Public-housing tenants don’t seem to realize that this asset — the right to live in a New York apartment for an average $436 a month indefinitely — is worth a good $30,000 a year in pre-tax cash income. As a single one-time payment, it’d be worth at least half a million.

Once you give an able-bodied, able-minded person an apartment, that person isn’t poor anymore.

If de Blasio were a true progressive — and a brave one — he’d say that New York needs to rethink how it spends its anti-poverty money. Our costs for health care and homeless services are way too high, partly because of coziness and corruption on the part of politically connected contractors.
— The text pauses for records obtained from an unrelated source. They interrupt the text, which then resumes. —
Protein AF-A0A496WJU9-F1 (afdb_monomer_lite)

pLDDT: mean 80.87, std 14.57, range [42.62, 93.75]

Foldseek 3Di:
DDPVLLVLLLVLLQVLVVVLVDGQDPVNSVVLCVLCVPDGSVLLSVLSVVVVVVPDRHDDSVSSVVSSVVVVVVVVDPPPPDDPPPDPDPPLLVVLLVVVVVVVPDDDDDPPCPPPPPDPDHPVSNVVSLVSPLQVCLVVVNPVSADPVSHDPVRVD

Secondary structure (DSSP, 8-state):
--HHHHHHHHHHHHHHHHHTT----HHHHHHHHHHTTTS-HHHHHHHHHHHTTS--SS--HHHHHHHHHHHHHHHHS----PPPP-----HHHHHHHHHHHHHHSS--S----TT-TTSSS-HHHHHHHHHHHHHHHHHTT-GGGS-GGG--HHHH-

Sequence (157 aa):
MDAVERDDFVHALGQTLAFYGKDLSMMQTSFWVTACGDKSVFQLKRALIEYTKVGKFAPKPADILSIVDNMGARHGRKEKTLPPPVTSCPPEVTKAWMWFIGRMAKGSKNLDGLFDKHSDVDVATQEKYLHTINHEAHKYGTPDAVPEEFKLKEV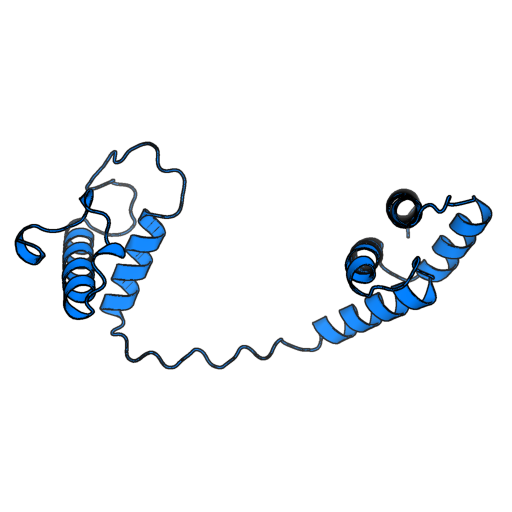WG

Structure (mmCIF, N/CA/C/O backbone):
data_AF-A0A496WJU9-F1
#
_entry.id   AF-A0A496WJU9-F1
#
loop_
_atom_site.group_PDB
_atom_site.id
_atom_site.type_symbol
_atom_site.label_atom_id
_atom_site.label_alt_id
_atom_site.label_comp_id
_atom_site.label_asym_id
_atom_site.label_entity_id
_atom_site.label_seq_id
_atom_site.pdbx_PDB_ins_code
_atom_site.Cartn_x
_atom_site.Cartn_y
_atom_site.Cartn_z
_atom_site.occupancy
_atom_site.B_iso_or_equiv
_atom_site.auth_seq_id
_atom_site.auth_comp_id
_atom_site.auth_asym_id
_atom_site.auth_atom_id
_atom_site.pdbx_PDB_model_num
ATOM 1 N N . MET A 1 1 ? 12.704 3.852 -21.002 1.00 79.81 1 MET A N 1
ATOM 2 C CA . MET A 1 1 ? 13.293 4.039 -19.667 1.00 79.81 1 MET A CA 1
ATOM 3 C C . MET A 1 1 ? 14.464 5.001 -19.781 1.00 79.81 1 MET A C 1
ATOM 5 O O . MET A 1 1 ? 15.392 4.715 -20.542 1.00 79.81 1 MET A O 1
ATOM 9 N N . ASP A 1 2 ? 14.389 6.146 -19.112 1.00 86.38 2 ASP A N 1
ATOM 10 C CA . ASP A 1 2 ? 15.493 7.110 -19.063 1.00 86.38 2 ASP A CA 1
ATOM 11 C C . ASP A 1 2 ? 16.637 6.635 -18.132 1.00 86.38 2 ASP A C 1
ATOM 13 O O . ASP A 1 2 ? 16.600 5.529 -17.584 1.00 86.38 2 ASP A O 1
ATOM 17 N N . ALA A 1 3 ? 17.710 7.422 -18.014 1.00 85.44 3 ALA A N 1
ATOM 18 C CA . ALA A 1 3 ? 18.869 7.052 -17.197 1.00 85.44 3 ALA A CA 1
ATOM 19 C C . ALA A 1 3 ? 18.563 7.032 -15.687 1.00 85.44 3 ALA A C 1
ATOM 21 O O . ALA A 1 3 ? 19.102 6.183 -14.980 1.00 85.44 3 ALA A O 1
ATOM 22 N N . VAL A 1 4 ? 17.691 7.926 -15.214 1.00 89.38 4 VAL A N 1
ATOM 23 C CA . VAL A 1 4 ? 17.300 8.040 -13.800 1.00 89.38 4 VAL A CA 1
ATOM 24 C C . VAL A 1 4 ? 16.373 6.888 -13.431 1.00 89.38 4 VAL A C 1
ATOM 26 O O . VAL A 1 4 ? 16.620 6.166 -12.476 1.00 89.38 4 VAL A O 1
ATOM 29 N N . GLU A 1 5 ? 15.361 6.648 -14.256 1.00 88.56 5 GLU A N 1
ATOM 30 C CA . GLU A 1 5 ? 14.438 5.523 -14.204 1.00 88.56 5 GLU A CA 1
ATOM 31 C C . GLU A 1 5 ? 15.166 4.174 -14.204 1.00 88.56 5 GLU A C 1
ATOM 33 O O . GLU A 1 5 ? 14.785 3.250 -13.478 1.00 88.56 5 GLU A O 1
ATOM 38 N N . ARG A 1 6 ? 16.228 4.054 -15.005 1.00 87.94 6 ARG A N 1
ATOM 39 C CA . ARG A 1 6 ? 17.067 2.856 -15.035 1.00 87.94 6 ARG A CA 1
ATOM 40 C C . ARG A 1 6 ? 17.779 2.645 -13.710 1.00 87.94 6 ARG A C 1
ATOM 42 O O . ARG A 1 6 ? 17.722 1.534 -13.191 1.00 87.94 6 ARG A O 1
ATOM 49 N N . ASP A 1 7 ? 18.433 3.671 -13.180 1.00 91.00 7 ASP A N 1
ATOM 50 C CA . ASP A 1 7 ? 19.123 3.585 -11.889 1.00 91.00 7 ASP A CA 1
ATOM 51 C C . ASP A 1 7 ? 18.143 3.211 -10.766 1.00 91.00 7 ASP A C 1
ATOM 53 O O . ASP A 1 7 ? 18.359 2.257 -10.019 1.00 91.00 7 ASP A O 1
ATOM 57 N N . ASP A 1 8 ? 16.974 3.849 -10.765 1.00 91.81 8 ASP A N 1
ATOM 58 C CA . ASP A 1 8 ? 15.861 3.579 -9.859 1.00 91.81 8 ASP A CA 1
ATOM 59 C C . ASP A 1 8 ? 15.366 2.126 -9.910 1.00 91.81 8 ASP A C 1
ATOM 61 O O . ASP A 1 8 ? 15.041 1.521 -8.880 1.00 91.81 8 ASP A O 1
ATOM 65 N N . PHE A 1 9 ? 15.251 1.564 -11.115 1.00 92.69 9 PHE A N 1
ATOM 66 C CA . PHE A 1 9 ? 14.849 0.176 -11.310 1.00 92.69 9 PHE A CA 1
ATOM 67 C C . PHE A 1 9 ? 15.937 -0.791 -10.836 1.00 92.69 9 PHE A C 1
ATOM 69 O O . PHE A 1 9 ? 15.633 -1.753 -10.129 1.00 92.69 9 PHE A O 1
ATOM 76 N N . VAL A 1 10 ? 17.197 -0.526 -11.183 1.00 93.12 10 VAL A N 1
ATOM 77 C CA . VAL A 1 10 ? 18.345 -1.354 -10.790 1.00 93.12 10 VAL A CA 1
ATOM 78 C C . VAL A 1 10 ? 18.526 -1.353 -9.276 1.00 93.12 10 VAL A C 1
ATOM 80 O O . VAL A 1 10 ? 18.750 -2.414 -8.693 1.00 93.12 10 VAL A O 1
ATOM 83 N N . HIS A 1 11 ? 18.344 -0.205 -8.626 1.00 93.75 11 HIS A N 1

But you can’t entirely blame de Blasio. His main opponent, Republican Joe Lhota, should be making an anti-poverty case — saying that it’s immoral to use the poor as an excuse to spend even more money on the same old special interests.

The best anti-poverty program is good policing, which keep people trapped in poor neighborhoods safer.

After that, the city’s mass-transit system lets poor people get to work — and to the city’s public libraries and parks — without having to spend $700 a month or more for a car and insurance.

Exam high schools like Stuyvesant, too, give motivated poor kids a way out — yet de Blasio would dilute the standards for these schools, making this valuable free education worth less.

The real poverty in this campaign is the poverty of fresh ideas.